Using the material below, return exactly the lines between the one holding "ATOM 140 C CA" and the one holding "ATOM 159 O O", inclusive, and no others.

-- Opening Marker --

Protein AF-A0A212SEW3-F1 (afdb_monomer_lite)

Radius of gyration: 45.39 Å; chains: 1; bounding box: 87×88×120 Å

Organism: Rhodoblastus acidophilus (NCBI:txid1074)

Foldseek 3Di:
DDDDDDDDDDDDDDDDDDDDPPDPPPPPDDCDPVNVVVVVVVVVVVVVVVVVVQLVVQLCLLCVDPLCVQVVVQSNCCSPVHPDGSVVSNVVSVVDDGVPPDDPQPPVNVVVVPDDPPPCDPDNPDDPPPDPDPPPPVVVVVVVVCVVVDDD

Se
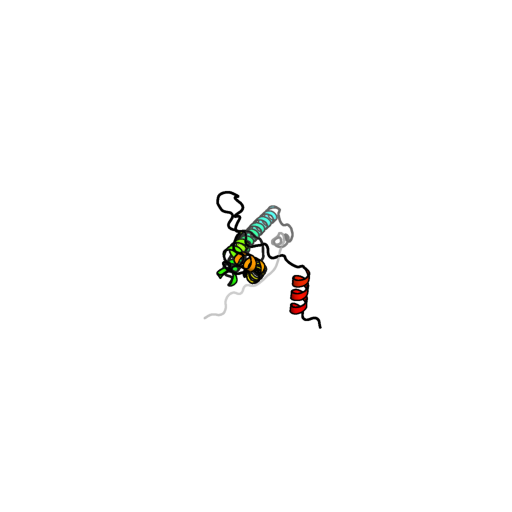condary structure (DSSP, 8-state):
--------------------S--SSS-TT---HHHHHHHHHHHHHHHHHHHHHHHHHHHHHHHTSTGGGT-HHHHHHHHHH----HHHHHHHHHHSPPTT-PPPPPHHHHHHHHSPPP---SS----TTPPP-----HHHHHHHHHHHTT--

Sequence (152 aa):
MSNETLLAAVRAAADPTPAPASAQTASASVITMAQHEAALASARREASEQATVAERARVSAILDSDEAKTRGSLARHFAFKTGMSAEDARAALAASAQEGDAAPASPLAAAMAAHKPASLGPGGERNAAAQPAKTVVAADIYARRAAQTGRR

Structure (mmCIF, N/CA/C/O backbone):
data_AF-A0A212SEW3-F1
#
_entry.id   AF-A0A212SEW3-F1
#
loop_
_atom_site.group_PDB
_atom_site.id
_atom_site.type_symbol
_atom_site.label_atom_id
_atom_site.label_alt_id
_atom_site.label_comp_id
_atom_site.label_asym_id
_atom_site.label_entity_id
_atom_site.label_seq_id
_atom_site.pdbx_PDB_ins_code
_atom_site.Cartn_x
_atom_site.Cartn_y
_atom_site.Cartn_z
_atom_site.occupancy
_atom_site.B_iso_or_equiv
_atom_site.auth_seq_id
_atom_site.auth_comp_id
_atom_site.auth_asym_id
_atom_site.auth_atom_id
_atom_site.pdbx_PDB_model_num
ATOM 1 N N . MET A 1 1 ? -26.181 -54.459 58.674 1.00 40.06 1 MET A N 1
ATOM 2 C CA . MET A 1 1 ? -26.395 -53.352 59.623 1.00 40.06 1 MET A CA 1
ATOM 3 C C . MET A 1 1 ? -27.682 -52.654 59.224 1.00 40.06 1 MET A C 1
ATOM 5 O O . MET A 1 1 ? -27.771 -52.179 58.104 1.00 40.06 1 MET A O 1
ATOM 9 N N . SER A 1 2 ? -28.662 -52.782 60.114 1.00 45.75 2 SER A N 1
ATOM 10 C CA . SER A 1 2 ? -29.930 -52.070 60.323 1.00 45.75 2 SER A CA 1
ATOM 11 C C . SER A 1 2 ? -30.626 -51.337 59.169 1.00 45.75 2 SER A C 1
ATOM 13 O O . SER A 1 2 ? -30.182 -50.291 58.709 1.00 45.75 2 SER A O 1
ATOM 15 N N . ASN A 1 3 ? -31.807 -51.861 58.834 1.00 42.88 3 ASN A N 1
ATOM 16 C CA . ASN A 1 3 ? -32.978 -51.104 58.395 1.00 42.88 3 ASN A CA 1
ATOM 17 C C . ASN A 1 3 ? -33.892 -50.885 59.621 1.00 42.88 3 ASN A C 1
ATOM 19 O O . ASN A 1 3 ? -33.848 -51.701 60.537 1.00 42.88 3 ASN A O 1
ATOM 23 N N . GLU A 1 4 ? -34.727 -49.842 59.574 1.00 48.00 4 GLU A N 1
ATOM 24 C CA . GLU A 1 4 ? -35.680 -49.358 60.598 1.00 48.00 4 GLU A CA 1
ATOM 25 C C . GLU A 1 4 ? -35.092 -48.574 61.778 1.00 48.00 4 GLU A C 1
ATOM 27 O O . GLU A 1 4 ? -34.353 -49.109 62.596 1.00 48.00 4 GLU A O 1
ATOM 32 N N . THR A 1 5 ? -35.485 -47.302 61.923 1.00 46.94 5 THR A N 1
ATOM 33 C CA . THR A 1 5 ? -36.400 -46.815 62.985 1.00 46.94 5 THR A CA 1
ATOM 34 C C . THR A 1 5 ? -36.673 -45.313 62.746 1.00 46.94 5 THR A C 1
ATOM 36 O O . THR A 1 5 ? -35.727 -44.563 62.530 1.00 46.94 5 THR A O 1
ATOM 39 N N . LEU A 1 6 ? -37.950 -44.899 62.861 1.00 42.09 6 LEU A N 1
ATOM 40 C CA . LEU A 1 6 ? -38.532 -43.531 62.833 1.00 42.09 6 LEU A CA 1
ATOM 41 C C . LEU A 1 6 ? -38.882 -43.020 61.421 1.00 42.09 6 LEU A C 1
ATOM 43 O O . LEU A 1 6 ? -38.045 -42.456 60.735 1.00 42.09 6 LEU A O 1
ATOM 47 N N . LEU A 1 7 ? -40.084 -43.178 60.855 1.00 37.34 7 LEU A N 1
ATOM 48 C CA . LEU A 1 7 ? -41.454 -43.181 61.391 1.00 37.34 7 LEU A CA 1
ATOM 49 C C . LEU A 1 7 ? -41.821 -41.956 62.255 1.00 37.34 7 LEU A C 1
ATOM 51 O O . LEU A 1 7 ? -41.827 -42.036 63.477 1.00 37.34 7 LEU A O 1
ATOM 55 N N . ALA A 1 8 ? -42.171 -40.853 61.587 1.00 39.28 8 ALA A N 1
ATOM 56 C CA . ALA A 1 8 ? -43.227 -39.891 61.958 1.00 39.28 8 ALA A CA 1
ATOM 57 C C . ALA A 1 8 ? -43.409 -38.915 60.767 1.00 39.28 8 ALA A C 1
ATOM 59 O O . ALA A 1 8 ? -42.588 -38.032 60.557 1.00 39.28 8 ALA A O 1
ATOM 60 N N . ALA A 1 9 ? -44.253 -39.223 59.774 1.00 36.38 9 ALA A N 1
ATOM 61 C CA . ALA A 1 9 ? -45.682 -38.870 59.715 1.00 36.38 9 ALA A CA 1
ATOM 62 C C . ALA A 1 9 ? -45.905 -37.332 59.743 1.00 36.38 9 ALA A C 1
ATOM 64 O O . ALA A 1 9 ? -45.608 -36.700 60.744 1.00 36.38 9 ALA A O 1
ATOM 65 N N . VAL A 1 10 ? -46.306 -36.713 58.609 1.00 35.06 10 VAL A N 1
ATOM 66 C CA . VAL A 1 10 ? -47.700 -36.238 58.338 1.00 35.06 10 VAL A CA 1
ATOM 67 C C . VAL A 1 10 ? -48.005 -34.961 59.157 1.00 35.06 10 VAL A C 1
ATOM 69 O O . VAL A 1 10 ? -47.857 -34.979 60.361 1.00 35.06 10 VAL A O 1
ATOM 72 N N . ARG A 1 11 ? -48.488 -33.808 58.673 1.00 31.23 11 ARG A N 1
ATOM 73 C CA . ARG A 1 11 ? -49.223 -33.400 57.466 1.00 31.23 11 ARG A CA 1
ATOM 74 C C . ARG A 1 11 ? -49.692 -31.945 57.690 1.00 31.23 11 ARG A C 1
ATOM 76 O O . ARG A 1 11 ? -49.969 -31.571 58.818 1.00 31.23 11 ARG A O 1
ATOM 83 N N . ALA A 1 12 ? -49.900 -31.236 56.580 1.00 33.50 12 ALA A N 1
ATOM 84 C CA . ALA A 1 12 ? -50.847 -30.130 56.363 1.00 33.50 12 ALA A CA 1
ATOM 85 C C . ALA A 1 12 ? -50.604 -28.725 56.966 1.00 33.50 12 ALA A C 1
ATOM 87 O O . ALA A 1 12 ? -50.776 -28.487 58.151 1.00 33.50 12 ALA A O 1
ATOM 88 N N . ALA A 1 13 ? -50.409 -27.801 56.012 1.00 36.81 13 ALA A N 1
ATOM 89 C CA . ALA A 1 13 ? -51.196 -26.587 55.752 1.00 36.81 13 ALA A CA 1
ATOM 90 C C . ALA A 1 13 ? -51.229 -25.458 56.797 1.00 36.81 13 ALA A C 1
ATOM 92 O O . ALA A 1 13 ? -51.927 -25.553 57.797 1.00 36.81 13 ALA A O 1
ATOM 93 N N . ALA A 1 14 ? -50.628 -24.319 56.437 1.00 35.28 14 ALA A N 1
ATOM 94 C CA . ALA A 1 14 ? -51.350 -23.071 56.149 1.00 35.28 14 ALA A CA 1
ATOM 95 C C . ALA A 1 14 ? -50.349 -21.973 55.739 1.00 35.28 14 ALA A C 1
ATOM 97 O O . ALA A 1 14 ? -49.426 -21.662 56.485 1.00 35.28 14 ALA A O 1
ATOM 98 N N . ASP A 1 15 ? -50.547 -21.402 54.553 1.00 41.94 15 ASP A N 1
ATOM 99 C CA . ASP A 1 15 ? -49.971 -20.116 54.135 1.00 41.94 15 ASP A CA 1
ATOM 100 C C . ASP A 1 15 ? -50.842 -18.976 54.714 1.00 41.94 15 ASP A C 1
ATOM 102 O O . ASP A 1 15 ? -52.047 -19.185 54.911 1.00 41.94 15 ASP A O 1
ATOM 106 N N . PRO A 1 16 ? -50.278 -17.784 54.990 1.00 46.38 16 PRO A N 1
ATOM 107 C CA . PRO A 1 16 ? -50.501 -16.675 54.055 1.00 46.38 16 PRO A CA 1
ATOM 108 C C . PRO A 1 16 ? -49.250 -15.789 53.819 1.00 46.38 16 PRO A C 1
ATOM 110 O O . PRO A 1 16 ? -48.821 -15.062 54.709 1.00 46.38 16 PRO A O 1
ATOM 113 N N . THR A 1 17 ? -48.665 -15.864 52.613 1.00 47.78 17 THR A N 1
ATOM 114 C CA . THR A 1 17 ? -48.501 -14.812 51.556 1.00 47.78 17 THR A CA 1
ATOM 115 C C . THR A 1 17 ? -48.418 -13.319 51.987 1.00 47.78 17 THR A C 1
ATOM 117 O O . THR A 1 17 ? -49.168 -12.947 52.888 1.00 47.78 17 THR A O 1
ATOM 120 N N . PRO A 1 18 ? -47.745 -12.368 51.263 1.00 54.34 18 PRO A N 1
ATOM 121 C CA . PRO A 1 18 ? -46.704 -12.399 50.195 1.00 54.34 18 PRO A CA 1
ATOM 122 C C . PRO A 1 18 ? -45.455 -11.513 50.527 1.00 54.34 18 PRO A C 1
ATOM 124 O O . PRO A 1 18 ? -45.508 -10.652 51.394 1.00 54.34 18 PRO A O 1
ATOM 127 N N . ALA A 1 19 ? -44.273 -11.638 49.905 1.00 45.69 19 ALA A N 1
ATOM 128 C CA . ALA A 1 19 ? -43.837 -10.939 48.673 1.00 45.69 19 ALA A CA 1
ATOM 129 C C . ALA A 1 19 ? -42.287 -10.780 48.712 1.00 45.69 19 ALA A C 1
ATOM 131 O O . ALA A 1 19 ? -41.726 -10.718 49.803 1.00 45.69 19 ALA A O 1
ATOM 132 N N . PRO A 1 20 ? -41.579 -10.529 47.594 1.00 46.22 20 PRO A N 1
ATOM 133 C CA . PRO A 1 20 ? -41.661 -11.188 46.298 1.00 46.22 20 PRO A CA 1
ATOM 134 C C . PRO A 1 20 ? -40.258 -11.660 45.847 1.00 46.22 20 PRO A C 1
ATOM 136 O O . PRO A 1 20 ? -39.392 -10.854 45.512 1.00 46.22 20 PRO A O 1
ATOM 139 N N . ALA A 1 21 ? -40.036 -12.968 45.716 1.00 45.72 21 ALA A N 1
ATOM 140 C CA . ALA A 1 21 ? -38.866 -13.513 45.009 1.00 45.72 21 ALA A CA 1
ATOM 141 C C . ALA A 1 21 ? -39.068 -13.507 43.474 1.00 45.72 21 ALA A C 1
ATOM 143 O O . ALA A 1 21 ? -38.675 -14.433 42.769 1.00 45.72 21 ALA A O 1
ATOM 144 N N . SER A 1 22 ? -39.723 -12.475 42.936 1.00 50.38 22 SER A N 1
ATOM 145 C CA . SER A 1 22 ? -40.196 -12.439 41.544 1.00 50.38 22 SER A CA 1
ATOM 146 C C . SER A 1 22 ? -39.976 -11.066 40.908 1.00 50.38 22 SER A C 1
ATOM 148 O O . SER A 1 22 ? -40.916 -10.433 40.444 1.00 50.38 22 SER A O 1
ATOM 150 N N . ALA A 1 23 ? -38.730 -10.584 40.902 1.00 43.72 23 ALA A N 1
ATOM 151 C CA . ALA A 1 23 ? -38.380 -9.333 40.217 1.00 43.72 23 ALA A CA 1
ATOM 152 C C . ALA A 1 23 ? -37.032 -9.355 39.473 1.00 43.72 23 ALA A C 1
ATOM 154 O O . ALA A 1 23 ? -36.555 -8.304 39.062 1.00 43.72 23 ALA A O 1
ATOM 155 N N . GLN A 1 24 ? -36.409 -10.518 39.246 1.00 47.56 24 GLN A N 1
ATOM 156 C CA . GLN A 1 24 ? -35.164 -10.586 38.458 1.00 47.56 24 GLN A CA 1
ATOM 157 C C . GLN A 1 24 ? -35.368 -10.851 36.959 1.00 47.56 24 GLN A C 1
ATOM 159 O O . GLN A 1 24 ? -34.401 -11.040 36.230 1.00 47.56 24 GLN A O 1
ATOM 164 N N . THR A 1 25 ? -36.604 -10.785 36.459 1.00 40.81 25 THR A N 1
ATOM 165 C CA . THR A 1 25 ? -36.883 -10.941 35.015 1.00 40.81 25 THR A CA 1
ATOM 166 C C . THR A 1 25 ? -37.746 -9.809 34.438 1.00 40.81 25 THR A C 1
ATOM 168 O O . THR A 1 25 ? -38.185 -9.890 33.300 1.00 40.81 25 THR A O 1
ATOM 171 N N . ALA A 1 26 ? -37.948 -8.711 35.179 1.00 43.66 26 ALA A N 1
ATOM 172 C CA . ALA A 1 26 ? -38.776 -7.576 34.744 1.00 43.66 26 ALA A CA 1
ATOM 173 C C . ALA A 1 26 ? -37.985 -6.323 34.302 1.00 43.66 26 ALA A C 1
ATOM 175 O O . ALA A 1 26 ? -38.574 -5.258 34.157 1.00 43.66 26 ALA A O 1
ATOM 176 N N . SER A 1 27 ? -36.678 -6.440 34.041 1.00 47.91 27 SER A N 1
ATOM 177 C CA . SER A 1 27 ? -35.868 -5.346 33.469 1.00 47.91 27 SER A CA 1
ATOM 178 C C . SER A 1 27 ? -35.226 -5.739 32.140 1.00 47.91 27 SER A C 1
ATOM 180 O O . SER A 1 27 ? -34.103 -5.349 31.833 1.00 47.91 27 SER A O 1
ATOM 182 N N . ALA A 1 28 ? -35.931 -6.521 31.325 1.00 56.78 28 ALA A N 1
ATOM 183 C CA . ALA A 1 28 ? -35.648 -6.534 29.900 1.00 56.78 28 ALA A CA 1
ATOM 184 C C . ALA A 1 28 ? -36.170 -5.205 29.323 1.00 56.78 28 ALA A C 1
ATOM 186 O O . ALA A 1 28 ? -37.379 -5.045 29.176 1.00 56.78 28 ALA A O 1
ATOM 187 N N . SER A 1 29 ? -35.257 -4.274 29.003 1.00 65.06 29 SER A N 1
ATOM 188 C CA . SER A 1 29 ? -35.449 -3.056 28.170 1.00 65.06 29 SER A CA 1
ATOM 189 C C . SER A 1 29 ? -35.335 -1.667 28.827 1.00 65.06 29 SER A C 1
ATOM 191 O O . SER A 1 29 ? -35.869 -0.708 28.276 1.00 65.06 29 SER A O 1
ATOM 193 N N . VAL A 1 30 ? -34.581 -1.482 29.918 1.00 73.06 30 VAL A N 1
ATOM 194 C CA . VAL A 1 30 ? -34.137 -0.123 30.312 1.00 73.06 30 VAL A CA 1
ATOM 195 C C . VAL A 1 30 ? -32.615 -0.087 30.400 1.00 73.06 30 VAL A C 1
ATOM 197 O O . VAL A 1 30 ? -32.035 -0.340 31.452 1.00 73.06 30 VAL A O 1
ATOM 200 N N . ILE A 1 31 ? -31.963 0.209 29.271 1.00 84.25 31 ILE A N 1
ATOM 201 C CA . ILE A 1 31 ? -30.541 0.572 29.260 1.00 84.25 31 ILE A CA 1
ATOM 202 C C . ILE A 1 31 ? -30.440 1.922 29.968 1.00 84.25 31 ILE A C 1
ATOM 204 O O . ILE A 1 31 ? -31.012 2.914 29.514 1.00 84.25 31 ILE A O 1
ATOM 208 N N . THR A 1 32 ? -29.744 1.969 31.100 1.00 92.75 32 THR A N 1
ATOM 209 C CA . THR A 1 32 ? -29.503 3.237 31.790 1.00 92.75 32 THR A CA 1
ATOM 210 C C . THR A 1 32 ? -28.562 4.107 30.959 1.00 92.75 32 THR A C 1
ATOM 212 O O . THR A 1 32 ? -27.718 3.602 30.218 1.00 92.75 32 THR A O 1
ATOM 215 N N . MET A 1 33 ? -28.662 5.432 31.096 1.00 92.44 33 MET A N 1
ATOM 216 C CA . MET A 1 33 ? -27.769 6.360 30.390 1.00 92.44 33 MET A CA 1
ATOM 217 C C . MET A 1 33 ? -26.285 6.020 30.625 1.00 92.44 33 MET A C 1
ATOM 219 O O . MET A 1 33 ? -25.495 6.032 29.685 1.00 92.44 33 MET A O 1
ATOM 223 N N . ALA A 1 34 ? -25.937 5.615 31.851 1.00 94.25 34 ALA A N 1
ATOM 224 C CA . ALA A 1 34 ? -24.592 5.170 32.209 1.00 94.25 34 ALA A CA 1
ATOM 225 C C . ALA A 1 34 ? -24.170 3.877 31.482 1.00 94.25 34 ALA A C 1
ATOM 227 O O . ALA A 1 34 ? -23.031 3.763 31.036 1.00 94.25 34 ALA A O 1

-- Closing Marker --

Reply to the task:
ATOM 140 C CA . ALA A 1 21 ? -38.866 -13.513 45.009 1.00 45.72 21 ALA A CA 1
ATOM 141 C C . ALA A 1 21 ? -39.068 -13.507 43.474 1.00 45.72 21 ALA A C 1
ATOM 143 O O . ALA A 1 21 ? -38.675 -14.433 42.769 1.00 45.72 21 ALA A O 1
ATOM 144 N N . SER A 1 22 ? -39.723 -12.475 42.936 1.00 50.38 22 SER A N 1
ATOM 145 C CA . SER A 1 22 ? -40.196 -12.439 41.544 1.00 50.38 22 SER A CA 1
ATOM 146 C C . SER A 1 22 ? -39.976 -11.066 40.908 1.00 50.38 22 SER A C 1
ATOM 148 O O . SER A 1 22 ? -40.916 -10.433 40.444 1.00 50.38 22 SER A O 1
ATOM 150 N N . ALA A 1 23 ? -38.730 -10.584 40.902 1.00 43.72 23 ALA A N 1
ATOM 151 C CA . ALA A 1 23 ? -38.380 -9.333 40.217 1.00 43.72 23 ALA A CA 1
ATOM 152 C C . ALA A 1 23 ? -37.032 -9.355 39.473 1.00 43.72 23 ALA A C 1
ATOM 154 O O . ALA A 1 23 ? -36.555 -8.304 39.062 1.00 43.72 23 ALA A O 1
ATOM 155 N N . GLN A 1 24 ? -36.409 -10.518 39.246 1.00 47.56 24 GLN A N 1
ATOM 156 C CA . GLN A 1 24 ? -35.164 -10.586 38.458 1.00 47.56 24 GLN A CA 1
ATOM 157 C C . GLN A 1 24 ? -35.368 -10.851 36.959 1.00 47.56 24 GLN A C 1
ATOM 159 O O . GLN A 1 24 ? -34.401 -11.040 36.230 1.00 47.56 24 GLN A O 1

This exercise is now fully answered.